The action of this apparent flow on each foil section generates both a lift and drag force, the sum of which is shown in the figure above titled "Net force vectors". Each of these net force vectors can be split into two orthogonal vectors: a radial component and a tangential component, shown here as "Normal force" and "Axial force" respectively. The normal forces are opposed by the rigidity of the turbine structure and do not impart any rotational force or energy to the turbine. The remaining force component propels the turbine in the clockwise direction, and it is from this torque that energy can be harvested.

[With regards to the figure "Apparent flow velocity...", Lucid Energy Technologies, rights holder to the patent to the Gorlov Helical Turbine, notes that this diagram, with no apparent velocity at an azimuth angle of 180 degrees (blade at its point in rotation where it is instantaneously moving in downstream direction), may be subject to misinterpretation. This is because a zero apparently flow velocity could occur only at a tip speed ratio of unity (i.e. TSR=1, where the current flow induced by rotation equals the current flow). The GHT generally operates at a TSR substantially greater than unity.]

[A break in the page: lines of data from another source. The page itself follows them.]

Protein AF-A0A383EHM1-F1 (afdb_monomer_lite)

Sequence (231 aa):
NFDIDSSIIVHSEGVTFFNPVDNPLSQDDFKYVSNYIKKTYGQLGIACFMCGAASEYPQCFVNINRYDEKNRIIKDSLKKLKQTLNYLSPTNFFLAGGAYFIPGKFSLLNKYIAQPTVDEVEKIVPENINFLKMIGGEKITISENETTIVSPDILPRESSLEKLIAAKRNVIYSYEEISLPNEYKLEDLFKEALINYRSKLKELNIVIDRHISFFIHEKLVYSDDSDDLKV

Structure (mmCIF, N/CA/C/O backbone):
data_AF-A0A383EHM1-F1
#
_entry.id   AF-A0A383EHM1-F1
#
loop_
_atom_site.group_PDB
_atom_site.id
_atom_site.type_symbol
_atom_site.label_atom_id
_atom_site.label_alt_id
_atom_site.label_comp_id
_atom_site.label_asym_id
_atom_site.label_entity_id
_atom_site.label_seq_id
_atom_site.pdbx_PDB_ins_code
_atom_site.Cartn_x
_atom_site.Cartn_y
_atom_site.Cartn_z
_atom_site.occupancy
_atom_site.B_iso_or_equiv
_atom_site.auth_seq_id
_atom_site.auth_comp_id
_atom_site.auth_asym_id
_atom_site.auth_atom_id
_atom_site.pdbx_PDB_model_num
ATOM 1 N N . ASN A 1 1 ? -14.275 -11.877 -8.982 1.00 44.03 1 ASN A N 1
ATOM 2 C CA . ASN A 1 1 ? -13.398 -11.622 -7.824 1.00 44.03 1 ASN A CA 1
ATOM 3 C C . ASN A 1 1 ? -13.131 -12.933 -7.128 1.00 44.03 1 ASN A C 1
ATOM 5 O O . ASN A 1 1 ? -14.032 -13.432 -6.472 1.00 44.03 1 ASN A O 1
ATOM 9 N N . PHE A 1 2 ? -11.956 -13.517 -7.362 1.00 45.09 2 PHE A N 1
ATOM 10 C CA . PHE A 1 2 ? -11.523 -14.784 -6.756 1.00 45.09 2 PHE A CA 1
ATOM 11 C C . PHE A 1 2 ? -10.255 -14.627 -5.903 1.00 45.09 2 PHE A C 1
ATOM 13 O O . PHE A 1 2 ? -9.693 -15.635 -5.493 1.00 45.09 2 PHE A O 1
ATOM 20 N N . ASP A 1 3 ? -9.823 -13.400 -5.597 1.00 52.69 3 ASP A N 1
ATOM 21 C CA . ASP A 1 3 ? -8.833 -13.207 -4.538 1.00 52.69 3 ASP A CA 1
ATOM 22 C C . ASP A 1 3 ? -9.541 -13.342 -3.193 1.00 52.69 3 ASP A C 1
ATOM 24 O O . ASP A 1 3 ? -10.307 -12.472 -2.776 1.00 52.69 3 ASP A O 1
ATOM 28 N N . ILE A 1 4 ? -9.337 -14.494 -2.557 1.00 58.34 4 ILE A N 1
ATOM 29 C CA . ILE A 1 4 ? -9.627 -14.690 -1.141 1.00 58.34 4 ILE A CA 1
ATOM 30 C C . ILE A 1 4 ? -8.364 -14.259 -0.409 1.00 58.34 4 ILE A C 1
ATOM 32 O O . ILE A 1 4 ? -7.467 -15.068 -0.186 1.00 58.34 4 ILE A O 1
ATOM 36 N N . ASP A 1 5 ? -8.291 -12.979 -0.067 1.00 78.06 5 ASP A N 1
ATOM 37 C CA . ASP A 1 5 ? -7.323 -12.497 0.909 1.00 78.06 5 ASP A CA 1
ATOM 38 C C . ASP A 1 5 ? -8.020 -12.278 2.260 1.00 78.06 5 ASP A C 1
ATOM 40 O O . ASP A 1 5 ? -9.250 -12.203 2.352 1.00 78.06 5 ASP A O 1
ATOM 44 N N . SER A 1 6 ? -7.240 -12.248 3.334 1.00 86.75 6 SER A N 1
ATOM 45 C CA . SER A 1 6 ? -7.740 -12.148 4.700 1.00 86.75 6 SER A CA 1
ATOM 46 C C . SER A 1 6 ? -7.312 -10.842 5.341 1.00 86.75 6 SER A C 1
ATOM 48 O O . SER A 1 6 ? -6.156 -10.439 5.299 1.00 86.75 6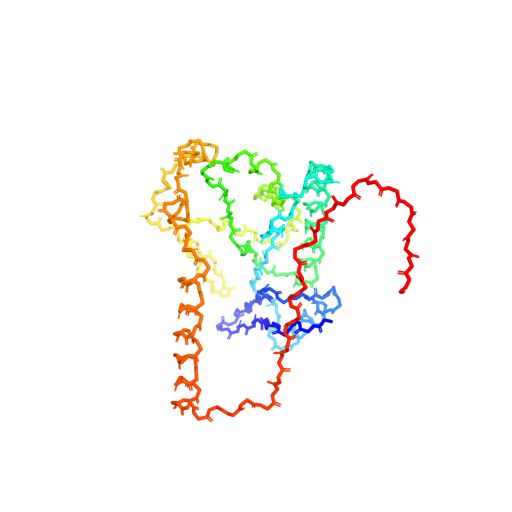 SER A O 1
ATOM 50 N N . SER A 1 7 ? -8.259 -10.216 6.025 1.00 92.56 7 SER A N 1
ATOM 51 C CA . SER A 1 7 ? -7.973 -9.111 6.931 1.00 92.56 7 SER A CA 1
ATOM 52 C C . SER A 1 7 ? -7.796 -9.637 8.352 1.00 92.56 7 SER A C 1
ATOM 54 O O . SER A 1 7 ? -8.384 -10.656 8.718 1.00 92.56 7 SER A O 1
ATOM 56 N N . ILE A 1 8 ? -7.025 -8.931 9.175 1.00 94.44 8 ILE A N 1
ATOM 57 C CA . ILE A 1 8 ? -6.770 -9.320 10.563 1.00 94.44 8 ILE A CA 1
ATOM 58 C C . ILE A 1 8 ? -7.299 -8.269 11.538 1.00 94.44 8 ILE A C 1
ATOM 60 O O . ILE A 1 8 ? -7.074 -7.068 11.374 1.00 94.44 8 ILE A O 1
ATOM 64 N N . ILE A 1 9 ? -7.993 -8.748 12.572 1.00 96.56 9 ILE A N 1
ATOM 65 C CA . ILE A 1 9 ? -8.362 -7.977 13.759 1.00 96.56 9 ILE A CA 1
ATOM 66 C C . ILE A 1 9 ? -7.687 -8.643 14.954 1.00 96.56 9 ILE A C 1
ATOM 68 O O . ILE A 1 9 ? -7.840 -9.847 15.157 1.00 96.56 9 ILE A O 1
ATOM 72 N N . VAL A 1 10 ? -6.958 -7.865 15.749 1.00 95.44 10 VAL A N 1
ATOM 73 C CA . VAL A 1 10 ? -6.350 -8.324 17.004 1.00 95.44 10 VAL A CA 1
ATOM 74 C C . VAL A 1 10 ? -6.862 -7.438 18.126 1.00 95.44 10 VAL A C 1
ATOM 76 O O . VAL A 1 10 ? -6.800 -6.218 18.014 1.00 95.44 10 VAL A O 1
ATOM 79 N N . HIS A 1 11 ? -7.361 -8.038 19.202 1.00 94.69 11 HIS A N 1
ATOM 80 C CA . HIS A 1 11 ? -7.753 -7.317 20.408 1.00 94.69 11 HIS A CA 1
ATOM 81 C C . HIS A 1 11 ? -6.929 -7.824 21.587 1.00 94.69 11 HIS A C 1
ATOM 83 O O . HIS A 1 11 ? -6.908 -9.027 21.851 1.00 94.69 11 HIS A O 1
ATOM 89 N N . SER A 1 12 ? -6.243 -6.917 22.275 1.00 90.88 12 SER A N 1
ATOM 90 C CA . SER A 1 12 ? -5.422 -7.236 23.442 1.00 90.88 12 SER A CA 1
ATOM 91 C C . SER A 1 12 ? -5.347 -6.027 24.362 1.00 90.88 12 SER A C 1
ATOM 93 O O . SER A 1 12 ? -5.170 -4.914 23.879 1.00 90.88 12 SER A O 1
ATOM 95 N N . GLU A 1 13 ? -5.465 -6.256 25.673 1.00 88.31 13 GLU A N 1
ATOM 96 C CA . GLU A 1 13 ? -5.320 -5.216 26.708 1.00 88.31 13 GLU A CA 1
ATOM 97 C C . GLU A 1 13 ? -6.129 -3.940 26.398 1.00 88.31 13 GLU A C 1
ATOM 99 O O . GLU A 1 13 ? -5.615 -2.830 26.469 1.00 88.31 13 GLU A O 1
ATOM 104 N N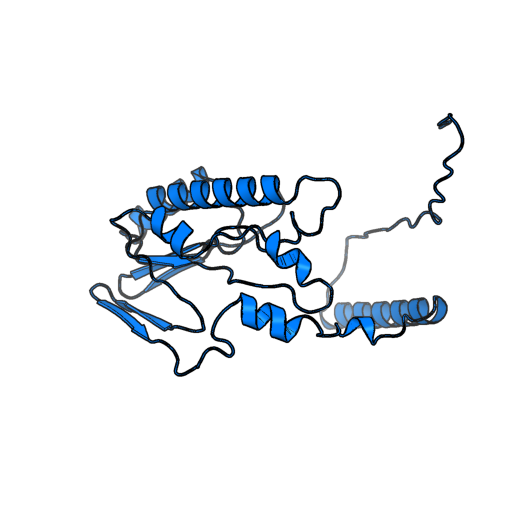 . GLY A 1 14 ? -7.385 -4.112 25.966 1.00 89.31 14 GLY A N 1
ATOM 105 C CA . GLY A 1 14 ? -8.299 -3.006 25.656 1.00 89.31 14 GLY A CA 1
ATOM 106 C C . GLY A 1 14 ? -8.059 -2.302 24.317 1.00 89.31 14 GLY A C 1
ATOM 107 O O . GLY A 1 14 ? -8.872 -1.480 23.897 1.00 89.31 14 GLY A O 1
ATOM 108 N N . VAL A 1 15 ? -6.997 -2.654 23.589 1.00 93.00 15 VAL A N 1
ATOM 109 C CA . VAL A 1 15 ? -6.657 -2.055 22.295 1.00 93.00 15 VAL A CA 1
ATOM 110 C C . VAL A 1 15 ? -7.050 -2.994 21.161 1.00 93.00 15 VAL A C 1
ATOM 112 O O . VAL A 1 15 ? -6.681 -4.169 21.133 1.00 93.00 15 VAL A O 1
ATOM 115 N N . THR A 1 16 ? -7.777 -2.454 20.182 1.00 96.38 16 THR A N 1
ATOM 116 C CA . THR A 1 16 ? -8.119 -3.171 18.948 1.00 96.38 16 THR A CA 1
ATOM 117 C C . THR A 1 16 ? -7.265 -2.672 17.790 1.00 96.38 16 THR A C 1
ATOM 119 O O . THR A 1 16 ? -7.229 -1.470 17.519 1.00 96.38 16 THR A O 1
ATOM 122 N N . PHE A 1 17 ? -6.614 -3.602 17.097 1.00 95.75 17 PHE A N 1
ATOM 123 C CA . PHE A 1 17 ? -5.845 -3.400 15.877 1.00 95.75 17 PHE A CA 1
ATOM 124 C C . PHE A 1 17 ? -6.572 -3.991 14.673 1.00 95.75 17 PHE A C 1
ATOM 126 O O . PHE A 1 17 ? -7.096 -5.102 14.753 1.00 95.75 17 PHE A O 1
ATOM 133 N N . PHE A 1 18 ? -6.562 -3.266 13.555 1.00 97.00 18 PHE A N 1
ATOM 134 C CA . PHE A 1 18 ? -7.100 -3.734 12.281 1.00 97.00 18 PHE A CA 1
ATOM 135 C C . PHE A 1 18 ? -6.129 -3.479 11.123 1.00 97.00 18 PHE A C 1
ATOM 137 O O . PHE A 1 18 ? -5.650 -2.361 10.934 1.00 97.00 18 PHE A O 1
ATOM 144 N N . ASN A 1 19 ? -5.900 -4.509 10.309 1.00 94.81 19 ASN A N 1
ATOM 145 C CA . ASN A 1 19 ? -5.163 -4.412 9.053 1.00 94.81 19 ASN A CA 1
ATOM 146 C C . ASN A 1 19 ? -5.919 -5.189 7.965 1.00 94.81 19 ASN A C 1
ATOM 148 O O . ASN A 1 19 ? -6.103 -6.402 8.114 1.00 94.81 19 ASN A O 1
ATOM 152 N N . PRO A 1 20 ? -6.373 -4.532 6.882 1.00 91.81 20 PRO A N 1
ATOM 153 C CA . PRO A 1 20 ? -7.038 -5.226 5.794 1.00 91.81 20 PRO A CA 1
ATOM 154 C C . PRO A 1 20 ? -6.082 -6.048 4.925 1.00 91.81 20 PRO A C 1
ATOM 156 O O . PRO A 1 20 ? -6.571 -6.916 4.212 1.00 91.81 20 PRO A O 1
ATOM 159 N N . VAL A 1 21 ? -4.767 -5.817 5.017 1.00 86.56 21 VAL A N 1
ATOM 160 C CA . VAL A 1 21 ? -3.735 -6.391 4.136 1.00 86.56 21 VAL A CA 1
ATOM 161 C C . VAL A 1 21 ? -4.034 -6.020 2.673 1.00 86.56 21 VAL A C 1
ATOM 163 O O . VAL A 1 21 ? -4.396 -4.865 2.425 1.00 86.56 21 VAL A O 1
ATOM 166 N N . ASP A 1 22 ? -3.912 -6.951 1.726 1.00 83.12 22 ASP A N 1
ATOM 167 C CA . ASP A 1 22 ? -4.172 -6.735 0.301 1.00 83.12 22 ASP A CA 1
ATOM 168 C C . ASP A 1 22 ? -5.628 -7.102 -0.058 1.00 83.12 22 ASP A C 1
ATOM 170 O O . ASP A 1 22 ? -6.011 -7.130 -1.230 1.00 83.12 22 ASP A O 1
ATOM 174 N N . ASN A 1 23 ? -6.484 -7.310 0.955 1.00 87.00 23 ASN A N 1
ATOM 175 C CA . ASN A 1 23 ? -7.885 -7.662 0.774 1.00 87.00 23 ASN A CA 1
ATOM 176 C C . ASN A 1 23 ? -8.668 -6.502 0.132 1.00 87.00 23 ASN A C 1
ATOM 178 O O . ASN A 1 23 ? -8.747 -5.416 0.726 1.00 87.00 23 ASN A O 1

(The diagrams "Net Force Vectors" and "Normal Force Vectors" are partially incorrect. The downwind segments should show the vectors outside the circles. Otherwise there would be no net sideways loading on the turbine.) M Koester 2015.

==Commercial use==

Helical turbines in water stream generate mechanical power independent on direction of the water flow. Then electric generators assembled upon the common shaft transfer the power into electricity for the commercial use.